Iso-tonicity adjustment

Isotonicity it is one of the important characteristic of all the ophthalmic preparations. Isotonicity must to be maintained to prevent against cell/tissue damage or from causing irritation to the cornea. There are several parameter, by isotonicity can be evaluated, opthalmic formulations get evaluate their isotonic, it is the osmotic pressure which is same as body fluid, hypotonic it is the osmotic pressure which is greater than body fluid and hypertonic it is the osmotic pressure which is less than of body fluid. The tonicity of Timolol maleate hydrogel was determined by adopting the haemolytic method. In haemolyic method the prepared formulations were mixed with the 4-5 drops of blood and observe under microscope at 45× magnifine power and examin the effect of formulation on red blood cells (RBCs) and there changes like swelling, bursting, and occuring cremation.
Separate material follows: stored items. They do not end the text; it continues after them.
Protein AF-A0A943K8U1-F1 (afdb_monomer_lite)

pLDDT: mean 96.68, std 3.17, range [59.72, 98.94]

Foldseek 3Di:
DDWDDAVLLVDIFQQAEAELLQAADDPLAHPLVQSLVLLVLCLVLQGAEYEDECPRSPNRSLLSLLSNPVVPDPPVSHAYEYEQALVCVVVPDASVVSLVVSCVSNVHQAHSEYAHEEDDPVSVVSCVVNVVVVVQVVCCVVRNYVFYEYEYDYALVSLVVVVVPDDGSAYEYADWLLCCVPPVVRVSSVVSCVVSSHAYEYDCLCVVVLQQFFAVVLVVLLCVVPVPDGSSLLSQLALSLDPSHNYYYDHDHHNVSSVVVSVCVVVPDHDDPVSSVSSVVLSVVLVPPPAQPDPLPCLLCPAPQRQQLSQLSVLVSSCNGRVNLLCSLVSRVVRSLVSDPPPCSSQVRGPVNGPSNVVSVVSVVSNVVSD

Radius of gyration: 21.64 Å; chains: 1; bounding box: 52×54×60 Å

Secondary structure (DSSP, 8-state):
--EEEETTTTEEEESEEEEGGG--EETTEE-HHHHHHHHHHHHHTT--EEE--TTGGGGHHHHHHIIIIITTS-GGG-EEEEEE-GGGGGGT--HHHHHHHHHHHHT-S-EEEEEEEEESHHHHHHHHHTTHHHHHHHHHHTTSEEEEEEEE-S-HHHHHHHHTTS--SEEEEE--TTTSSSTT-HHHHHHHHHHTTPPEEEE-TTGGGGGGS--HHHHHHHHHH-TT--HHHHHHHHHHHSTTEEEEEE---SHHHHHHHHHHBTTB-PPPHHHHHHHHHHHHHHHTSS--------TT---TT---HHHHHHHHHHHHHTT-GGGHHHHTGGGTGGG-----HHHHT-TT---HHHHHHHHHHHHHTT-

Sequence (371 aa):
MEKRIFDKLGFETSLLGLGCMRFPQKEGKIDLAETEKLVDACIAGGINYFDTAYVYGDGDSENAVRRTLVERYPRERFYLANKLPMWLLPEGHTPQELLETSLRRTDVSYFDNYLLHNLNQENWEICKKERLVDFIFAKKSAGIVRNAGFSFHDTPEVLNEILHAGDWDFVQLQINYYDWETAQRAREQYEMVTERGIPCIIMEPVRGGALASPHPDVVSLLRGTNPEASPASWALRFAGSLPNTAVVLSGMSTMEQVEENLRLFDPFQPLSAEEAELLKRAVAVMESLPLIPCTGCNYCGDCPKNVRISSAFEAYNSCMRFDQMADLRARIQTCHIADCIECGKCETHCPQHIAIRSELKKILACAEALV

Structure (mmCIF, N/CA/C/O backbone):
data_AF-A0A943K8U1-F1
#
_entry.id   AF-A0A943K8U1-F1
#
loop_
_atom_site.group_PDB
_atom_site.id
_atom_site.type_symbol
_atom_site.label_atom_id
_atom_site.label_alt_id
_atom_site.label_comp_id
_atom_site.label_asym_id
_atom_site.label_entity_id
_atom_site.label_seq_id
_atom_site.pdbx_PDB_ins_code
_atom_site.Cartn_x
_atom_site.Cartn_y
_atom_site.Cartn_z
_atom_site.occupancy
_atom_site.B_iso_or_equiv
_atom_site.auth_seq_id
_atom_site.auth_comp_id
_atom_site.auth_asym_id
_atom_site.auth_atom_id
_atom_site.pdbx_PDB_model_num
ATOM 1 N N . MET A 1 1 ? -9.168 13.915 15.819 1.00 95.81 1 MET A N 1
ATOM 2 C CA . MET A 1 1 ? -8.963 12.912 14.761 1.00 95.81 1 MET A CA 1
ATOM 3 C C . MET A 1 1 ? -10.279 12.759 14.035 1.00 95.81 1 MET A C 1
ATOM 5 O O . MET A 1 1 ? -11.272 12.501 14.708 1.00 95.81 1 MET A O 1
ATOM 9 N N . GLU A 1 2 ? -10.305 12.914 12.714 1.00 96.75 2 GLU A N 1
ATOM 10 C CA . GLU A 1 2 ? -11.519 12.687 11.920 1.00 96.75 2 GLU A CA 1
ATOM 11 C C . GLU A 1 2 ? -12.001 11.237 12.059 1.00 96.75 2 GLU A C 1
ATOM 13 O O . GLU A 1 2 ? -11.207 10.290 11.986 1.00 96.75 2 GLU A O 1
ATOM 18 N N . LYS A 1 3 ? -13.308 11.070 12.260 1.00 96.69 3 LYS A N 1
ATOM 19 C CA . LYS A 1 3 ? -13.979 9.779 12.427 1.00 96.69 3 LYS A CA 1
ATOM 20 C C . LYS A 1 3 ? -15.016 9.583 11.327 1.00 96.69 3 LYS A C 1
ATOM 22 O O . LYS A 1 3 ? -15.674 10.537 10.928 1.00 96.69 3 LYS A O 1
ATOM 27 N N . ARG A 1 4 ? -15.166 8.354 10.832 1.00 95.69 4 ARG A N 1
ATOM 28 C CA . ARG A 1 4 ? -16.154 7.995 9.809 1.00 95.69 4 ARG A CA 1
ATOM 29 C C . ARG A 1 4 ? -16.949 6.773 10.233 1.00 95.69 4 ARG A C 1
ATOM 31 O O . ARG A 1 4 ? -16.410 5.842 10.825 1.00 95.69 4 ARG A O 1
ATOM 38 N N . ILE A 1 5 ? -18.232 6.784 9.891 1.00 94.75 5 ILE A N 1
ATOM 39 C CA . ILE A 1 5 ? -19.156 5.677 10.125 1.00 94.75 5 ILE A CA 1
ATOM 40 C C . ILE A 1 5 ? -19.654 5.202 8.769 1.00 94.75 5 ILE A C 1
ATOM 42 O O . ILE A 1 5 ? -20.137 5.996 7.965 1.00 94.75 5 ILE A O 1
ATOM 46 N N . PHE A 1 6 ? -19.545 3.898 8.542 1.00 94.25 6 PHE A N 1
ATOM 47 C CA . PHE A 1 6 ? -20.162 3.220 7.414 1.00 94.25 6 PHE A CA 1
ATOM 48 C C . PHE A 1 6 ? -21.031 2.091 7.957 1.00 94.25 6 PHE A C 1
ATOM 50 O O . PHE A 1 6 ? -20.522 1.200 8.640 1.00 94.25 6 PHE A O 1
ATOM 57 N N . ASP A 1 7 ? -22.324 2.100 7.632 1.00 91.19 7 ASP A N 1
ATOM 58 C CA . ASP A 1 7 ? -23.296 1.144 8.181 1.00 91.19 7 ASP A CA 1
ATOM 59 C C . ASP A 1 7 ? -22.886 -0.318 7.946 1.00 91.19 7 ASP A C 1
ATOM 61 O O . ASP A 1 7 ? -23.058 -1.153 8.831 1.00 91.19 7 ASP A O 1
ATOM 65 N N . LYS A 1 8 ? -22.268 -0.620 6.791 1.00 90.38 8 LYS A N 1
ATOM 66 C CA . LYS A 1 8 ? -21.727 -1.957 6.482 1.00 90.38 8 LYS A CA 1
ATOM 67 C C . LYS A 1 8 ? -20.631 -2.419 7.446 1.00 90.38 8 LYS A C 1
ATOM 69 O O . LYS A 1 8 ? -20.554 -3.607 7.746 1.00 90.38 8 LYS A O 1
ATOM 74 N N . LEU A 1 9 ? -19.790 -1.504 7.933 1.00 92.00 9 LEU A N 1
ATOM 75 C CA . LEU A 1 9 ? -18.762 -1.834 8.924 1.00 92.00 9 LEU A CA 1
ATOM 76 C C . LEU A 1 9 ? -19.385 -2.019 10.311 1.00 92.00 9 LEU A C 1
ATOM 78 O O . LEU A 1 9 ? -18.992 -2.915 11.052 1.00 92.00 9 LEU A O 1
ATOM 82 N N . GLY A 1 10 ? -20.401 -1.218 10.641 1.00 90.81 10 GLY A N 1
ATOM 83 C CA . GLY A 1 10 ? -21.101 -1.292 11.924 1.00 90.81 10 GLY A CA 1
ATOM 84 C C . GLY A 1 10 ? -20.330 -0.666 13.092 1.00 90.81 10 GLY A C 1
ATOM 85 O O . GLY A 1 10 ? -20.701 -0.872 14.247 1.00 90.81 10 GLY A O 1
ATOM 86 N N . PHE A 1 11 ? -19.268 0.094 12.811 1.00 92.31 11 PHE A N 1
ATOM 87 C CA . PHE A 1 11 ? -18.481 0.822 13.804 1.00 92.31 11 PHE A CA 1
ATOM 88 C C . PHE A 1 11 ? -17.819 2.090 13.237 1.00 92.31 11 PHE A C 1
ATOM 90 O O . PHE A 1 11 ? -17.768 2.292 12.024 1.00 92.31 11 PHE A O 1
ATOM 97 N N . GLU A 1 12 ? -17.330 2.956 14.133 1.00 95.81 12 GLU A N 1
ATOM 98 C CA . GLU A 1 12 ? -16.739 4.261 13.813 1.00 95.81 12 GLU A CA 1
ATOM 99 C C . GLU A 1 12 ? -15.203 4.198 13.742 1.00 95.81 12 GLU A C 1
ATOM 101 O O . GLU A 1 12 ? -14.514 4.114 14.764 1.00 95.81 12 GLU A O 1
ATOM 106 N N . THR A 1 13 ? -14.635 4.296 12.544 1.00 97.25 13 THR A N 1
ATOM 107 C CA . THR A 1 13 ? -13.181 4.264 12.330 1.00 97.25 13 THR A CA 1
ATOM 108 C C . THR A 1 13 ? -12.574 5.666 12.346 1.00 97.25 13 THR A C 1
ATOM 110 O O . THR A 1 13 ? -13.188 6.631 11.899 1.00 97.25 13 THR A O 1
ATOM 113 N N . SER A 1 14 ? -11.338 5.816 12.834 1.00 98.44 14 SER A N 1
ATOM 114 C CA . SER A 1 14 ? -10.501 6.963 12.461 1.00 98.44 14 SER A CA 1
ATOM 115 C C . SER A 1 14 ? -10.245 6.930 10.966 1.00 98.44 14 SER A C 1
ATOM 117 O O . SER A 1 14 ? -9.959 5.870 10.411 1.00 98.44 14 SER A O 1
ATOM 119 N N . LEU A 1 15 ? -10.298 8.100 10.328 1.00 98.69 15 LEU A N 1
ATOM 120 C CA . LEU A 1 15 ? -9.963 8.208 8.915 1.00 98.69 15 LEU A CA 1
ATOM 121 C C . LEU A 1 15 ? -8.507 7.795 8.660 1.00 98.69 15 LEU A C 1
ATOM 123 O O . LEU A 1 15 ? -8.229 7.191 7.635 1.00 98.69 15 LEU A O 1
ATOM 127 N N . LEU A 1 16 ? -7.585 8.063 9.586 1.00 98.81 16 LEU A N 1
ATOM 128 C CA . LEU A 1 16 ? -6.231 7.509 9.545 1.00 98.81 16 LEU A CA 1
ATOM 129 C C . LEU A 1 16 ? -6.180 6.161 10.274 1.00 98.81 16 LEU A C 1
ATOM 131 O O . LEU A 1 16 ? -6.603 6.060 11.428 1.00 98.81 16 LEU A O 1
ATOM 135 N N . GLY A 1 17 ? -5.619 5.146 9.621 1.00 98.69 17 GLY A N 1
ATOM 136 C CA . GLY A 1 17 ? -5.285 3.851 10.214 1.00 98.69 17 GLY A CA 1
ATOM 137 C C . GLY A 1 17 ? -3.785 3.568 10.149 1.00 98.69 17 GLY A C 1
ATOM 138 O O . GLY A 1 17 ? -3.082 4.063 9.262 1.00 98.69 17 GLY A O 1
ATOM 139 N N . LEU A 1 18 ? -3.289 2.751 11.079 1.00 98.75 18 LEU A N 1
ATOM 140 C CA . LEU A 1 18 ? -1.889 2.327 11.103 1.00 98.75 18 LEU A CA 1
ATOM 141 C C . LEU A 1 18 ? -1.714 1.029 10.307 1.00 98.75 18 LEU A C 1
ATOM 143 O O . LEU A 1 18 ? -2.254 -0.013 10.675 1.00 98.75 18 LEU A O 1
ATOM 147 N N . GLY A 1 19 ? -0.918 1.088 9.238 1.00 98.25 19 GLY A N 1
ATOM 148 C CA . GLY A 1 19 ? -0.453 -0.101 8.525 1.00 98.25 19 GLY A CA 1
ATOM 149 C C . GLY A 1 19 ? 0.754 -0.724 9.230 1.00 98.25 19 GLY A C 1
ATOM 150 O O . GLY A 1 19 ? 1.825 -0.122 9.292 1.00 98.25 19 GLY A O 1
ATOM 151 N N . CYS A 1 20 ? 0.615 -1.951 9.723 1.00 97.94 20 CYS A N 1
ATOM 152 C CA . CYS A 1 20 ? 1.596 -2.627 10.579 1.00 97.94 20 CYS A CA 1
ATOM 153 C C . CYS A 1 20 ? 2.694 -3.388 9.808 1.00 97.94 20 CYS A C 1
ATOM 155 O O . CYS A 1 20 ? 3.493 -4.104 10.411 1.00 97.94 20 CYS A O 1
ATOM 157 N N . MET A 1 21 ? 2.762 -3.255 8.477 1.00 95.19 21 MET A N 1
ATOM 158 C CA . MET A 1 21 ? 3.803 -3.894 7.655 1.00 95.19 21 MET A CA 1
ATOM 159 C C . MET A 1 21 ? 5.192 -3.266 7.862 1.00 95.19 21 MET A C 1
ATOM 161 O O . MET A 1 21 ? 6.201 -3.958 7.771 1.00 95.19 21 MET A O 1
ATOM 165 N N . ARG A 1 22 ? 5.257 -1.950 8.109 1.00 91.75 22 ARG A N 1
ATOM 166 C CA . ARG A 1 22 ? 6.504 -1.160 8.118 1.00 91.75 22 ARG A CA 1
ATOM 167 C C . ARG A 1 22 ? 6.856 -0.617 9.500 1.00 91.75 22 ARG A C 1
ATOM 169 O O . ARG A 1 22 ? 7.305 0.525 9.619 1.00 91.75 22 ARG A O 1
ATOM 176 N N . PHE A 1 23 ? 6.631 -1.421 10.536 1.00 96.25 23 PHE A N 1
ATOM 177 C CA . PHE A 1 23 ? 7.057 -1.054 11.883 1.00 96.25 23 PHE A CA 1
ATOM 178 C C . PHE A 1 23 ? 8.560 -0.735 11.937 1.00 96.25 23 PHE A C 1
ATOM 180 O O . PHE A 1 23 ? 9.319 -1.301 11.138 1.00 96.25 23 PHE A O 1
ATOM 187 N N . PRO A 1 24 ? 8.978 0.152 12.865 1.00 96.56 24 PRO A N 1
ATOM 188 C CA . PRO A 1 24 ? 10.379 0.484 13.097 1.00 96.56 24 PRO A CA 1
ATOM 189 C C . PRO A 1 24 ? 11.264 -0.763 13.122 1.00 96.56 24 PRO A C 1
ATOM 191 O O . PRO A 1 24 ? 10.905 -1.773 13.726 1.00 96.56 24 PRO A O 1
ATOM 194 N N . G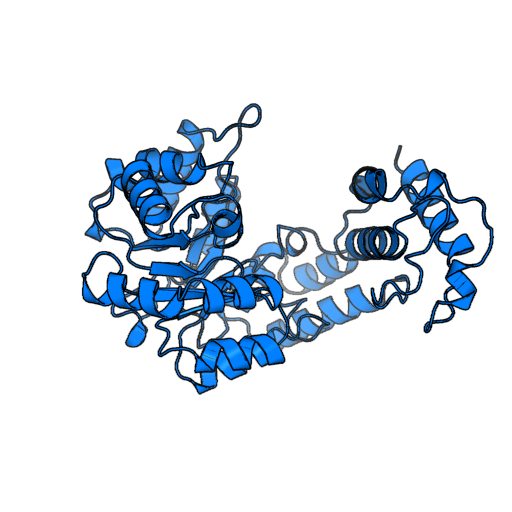LN A 1 25 ? 12.416 -0.698 12.457 1.00 95.06 25 GLN A N 1
ATOM 195 C CA . GLN A 1 25 ? 13.358 -1.811 12.361 1.00 95.06 25 GLN A CA 1
ATOM 196 C C . GLN A 1 25 ? 14.669 -1.464 13.065 1.00 95.06 25 GLN A C 1
ATOM 198 O O . GLN A 1 25 ? 15.197 -0.364 12.906 1.00 95.06 25 GLN A O 1
ATOM 203 N N . LYS A 1 26 ? 15.242 -2.441 13.763 1.00 94.75 26 LYS A N 1
ATOM 204 C CA . LYS A 1 26 ? 16.593 -2.414 14.317 1.00 94.75 26 LYS A CA 1
ATOM 205 C C . LYS A 1 26 ? 17.276 -3.734 13.987 1.00 94.75 26 LYS A C 1
ATOM 207 O O . LYS A 1 26 ? 16.766 -4.800 14.312 1.00 94.75 26 LYS A O 1
ATOM 212 N N . GLU A 1 27 ? 18.414 -3.657 13.297 1.00 92.06 27 GLU A N 1
ATOM 213 C CA . GLU A 1 27 ? 19.203 -4.835 12.887 1.00 92.06 27 GLU A CA 1
ATOM 214 C C . GLU A 1 27 ? 18.389 -5.872 12.079 1.00 92.06 27 GLU A C 1
ATOM 216 O O . GLU A 1 27 ? 18.564 -7.080 12.223 1.00 92.06 27 GLU A O 1
ATOM 221 N N . GLY A 1 28 ? 17.480 -5.393 11.221 1.00 88.81 28 GLY A N 1
ATOM 222 C CA . GLY A 1 28 ? 16.650 -6.242 10.356 1.00 88.81 28 GLY A CA 1
ATOM 223 C C . GLY A 1 28 ? 15.489 -6.946 11.063 1.00 88.81 28 GLY A C 1
ATOM 224 O O . GLY A 1 28 ? 14.912 -7.866 10.491 1.00 88.81 28 GLY A O 1
ATOM 225 N N . LYS A 1 29 ? 15.161 -6.543 12.295 1.00 93.50 29 LYS A N 1
ATOM 226 C CA . LYS A 1 29 ? 13.995 -7.016 13.051 1.00 93.50 29 LYS A CA 1
ATOM 227 C C . LYS A 1 29 ? 13.166 -5.842 13.544 1.00 93.50 29 LYS A C 1
ATOM 229 O O . LYS A 1 29 ? 13.689 -4.741 13.700 1.00 93.50 29 LYS A O 1
ATOM 234 N N . ILE A 1 30 ? 11.895 -6.085 13.854 1.00 96.38 30 ILE A N 1
ATOM 235 C CA . ILE A 1 30 ? 11.026 -5.061 14.443 1.00 96.38 30 ILE A CA 1
ATOM 236 C C . ILE A 1 30 ? 11.613 -4.598 15.785 1.00 96.38 30 ILE A C 1
ATOM 238 O O . ILE A 1 30 ? 11.821 -5.402 16.696 1.00 96.38 30 ILE A O 1
ATOM 242 N N . ASP A 1 31 ? 11.850 -3.294 15.917 1.00 97.38 31 ASP A N 1
ATOM 243 C CA . ASP A 1 31 ? 12.205 -2.673 17.189 1.00 97.38 31 ASP A CA 1
ATOM 244 C C . ASP A 1 31 ? 10.934 -2.517 18.025 1.00 97.38 31 ASP A C 1
ATOM 246 O O . ASP A 1 31 ? 10.162 -1.572 17.848 1.00 97.38 31 ASP A O 1
ATOM 250 N N . LEU A 1 32 ? 10.689 -3.473 18.922 1.00 97.25 32 LEU A N 1
ATOM 251 C CA . LEU A 1 32 ? 9.491 -3.472 19.760 1.00 97.25 32 LEU A CA 1
ATOM 252 C C . LEU A 1 32 ? 9.411 -2.241 20.666 1.00 97.25 32 LEU A C 1
ATOM 254 O O . LEU A 1 32 ? 8.314 -1.740 20.875 1.00 97.25 32 LEU A O 1
ATOM 258 N N . ALA A 1 33 ? 10.532 -1.729 21.178 1.00 97.00 33 ALA A N 1
ATOM 259 C CA . ALA A 1 33 ? 10.508 -0.593 22.098 1.00 97.00 33 ALA A CA 1
ATOM 260 C C . ALA A 1 33 ? 10.094 0.698 21.380 1.00 97.00 33 ALA A C 1
ATOM 262 O O . ALA A 1 33 ? 9.281 1.464 21.898 1.00 97.00 33 ALA A O 1
ATOM 263 N N . GLU A 1 34 ? 10.612 0.925 20.172 1.00 97.94 34 GLU A N 1
ATOM 264 C CA . GLU A 1 34 ? 10.180 2.054 19.342 1.00 97.94 34 GLU A CA 1
ATOM 265 C C . GLU A 1 34 ? 8.763 1.847 18.796 1.00 97.94 34 GLU A C 1
ATOM 267 O O . GLU A 1 34 ? 7.962 2.781 18.777 1.00 97.94 34 GLU A O 1
ATOM 272 N N . THR A 1 35 ? 8.405 0.612 18.436 1.00 98.19 35 THR A N 1
ATOM 273 C CA . THR A 1 35 ? 7.048 0.277 17.984 1.00 98.19 35 THR A CA 1
ATOM 274 C C . THR A 1 35 ? 6.010 0.492 19.088 1.00 98.19 35 THR A C 1
ATOM 276 O O . THR A 1 35 ? 4.932 1.002 18.800 1.00 98.19 35 THR A O 1
ATOM 279 N N . GLU A 1 36 ? 6.315 0.157 20.348 1.00 98.31 36 GLU A N 1
ATOM 280 C CA . GLU A 1 36 ? 5.434 0.419 21.497 1.00 98.31 36 GLU A CA 1
ATOM 281 C C . GLU A 1 36 ? 5.143 1.919 21.624 1.00 98.31 36 GLU A C 1
ATOM 283 O O . GLU A 1 36 ? 3.980 2.313 21.638 1.00 98.31 36 GLU A O 1
ATOM 288 N N . LYS A 1 37 ? 6.177 2.771 21.619 1.00 98.44 37 LYS A N 1
ATOM 289 C CA . LYS A 1 37 ? 5.999 4.235 21.671 1.00 98.44 37 LYS A CA 1
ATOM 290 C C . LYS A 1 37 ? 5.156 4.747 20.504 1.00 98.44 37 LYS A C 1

Determination of gelling consistency

The Timolol hydrogel consistency or the capability as the thick formulation meant for insert into eye for long duration of adhering capacity, one of the evaluation parameter falls under. The in-vitro gelling capacity test was determined by placing the freshly prepared solution about quantity 0.5 ml of in-situ timolol hydrogel in a vial which containing freshly prepared simulated tear fluid with pH 7.4 and equilibrated at temperature 37ºC. The visual inspection can also be done for the assessment of gel (Berts et al., 2013). It is also important to noe the time required for the gelation as well as time taken for the formation of gel to dissolve. Different grades could be allotted with the gel integrity and rate of formation of gel with respect to time duration. These are the different grades alotted as:

The grades with no gelation (-)

The grades for gelation after few minutes and sustained about 1-2 hours (+)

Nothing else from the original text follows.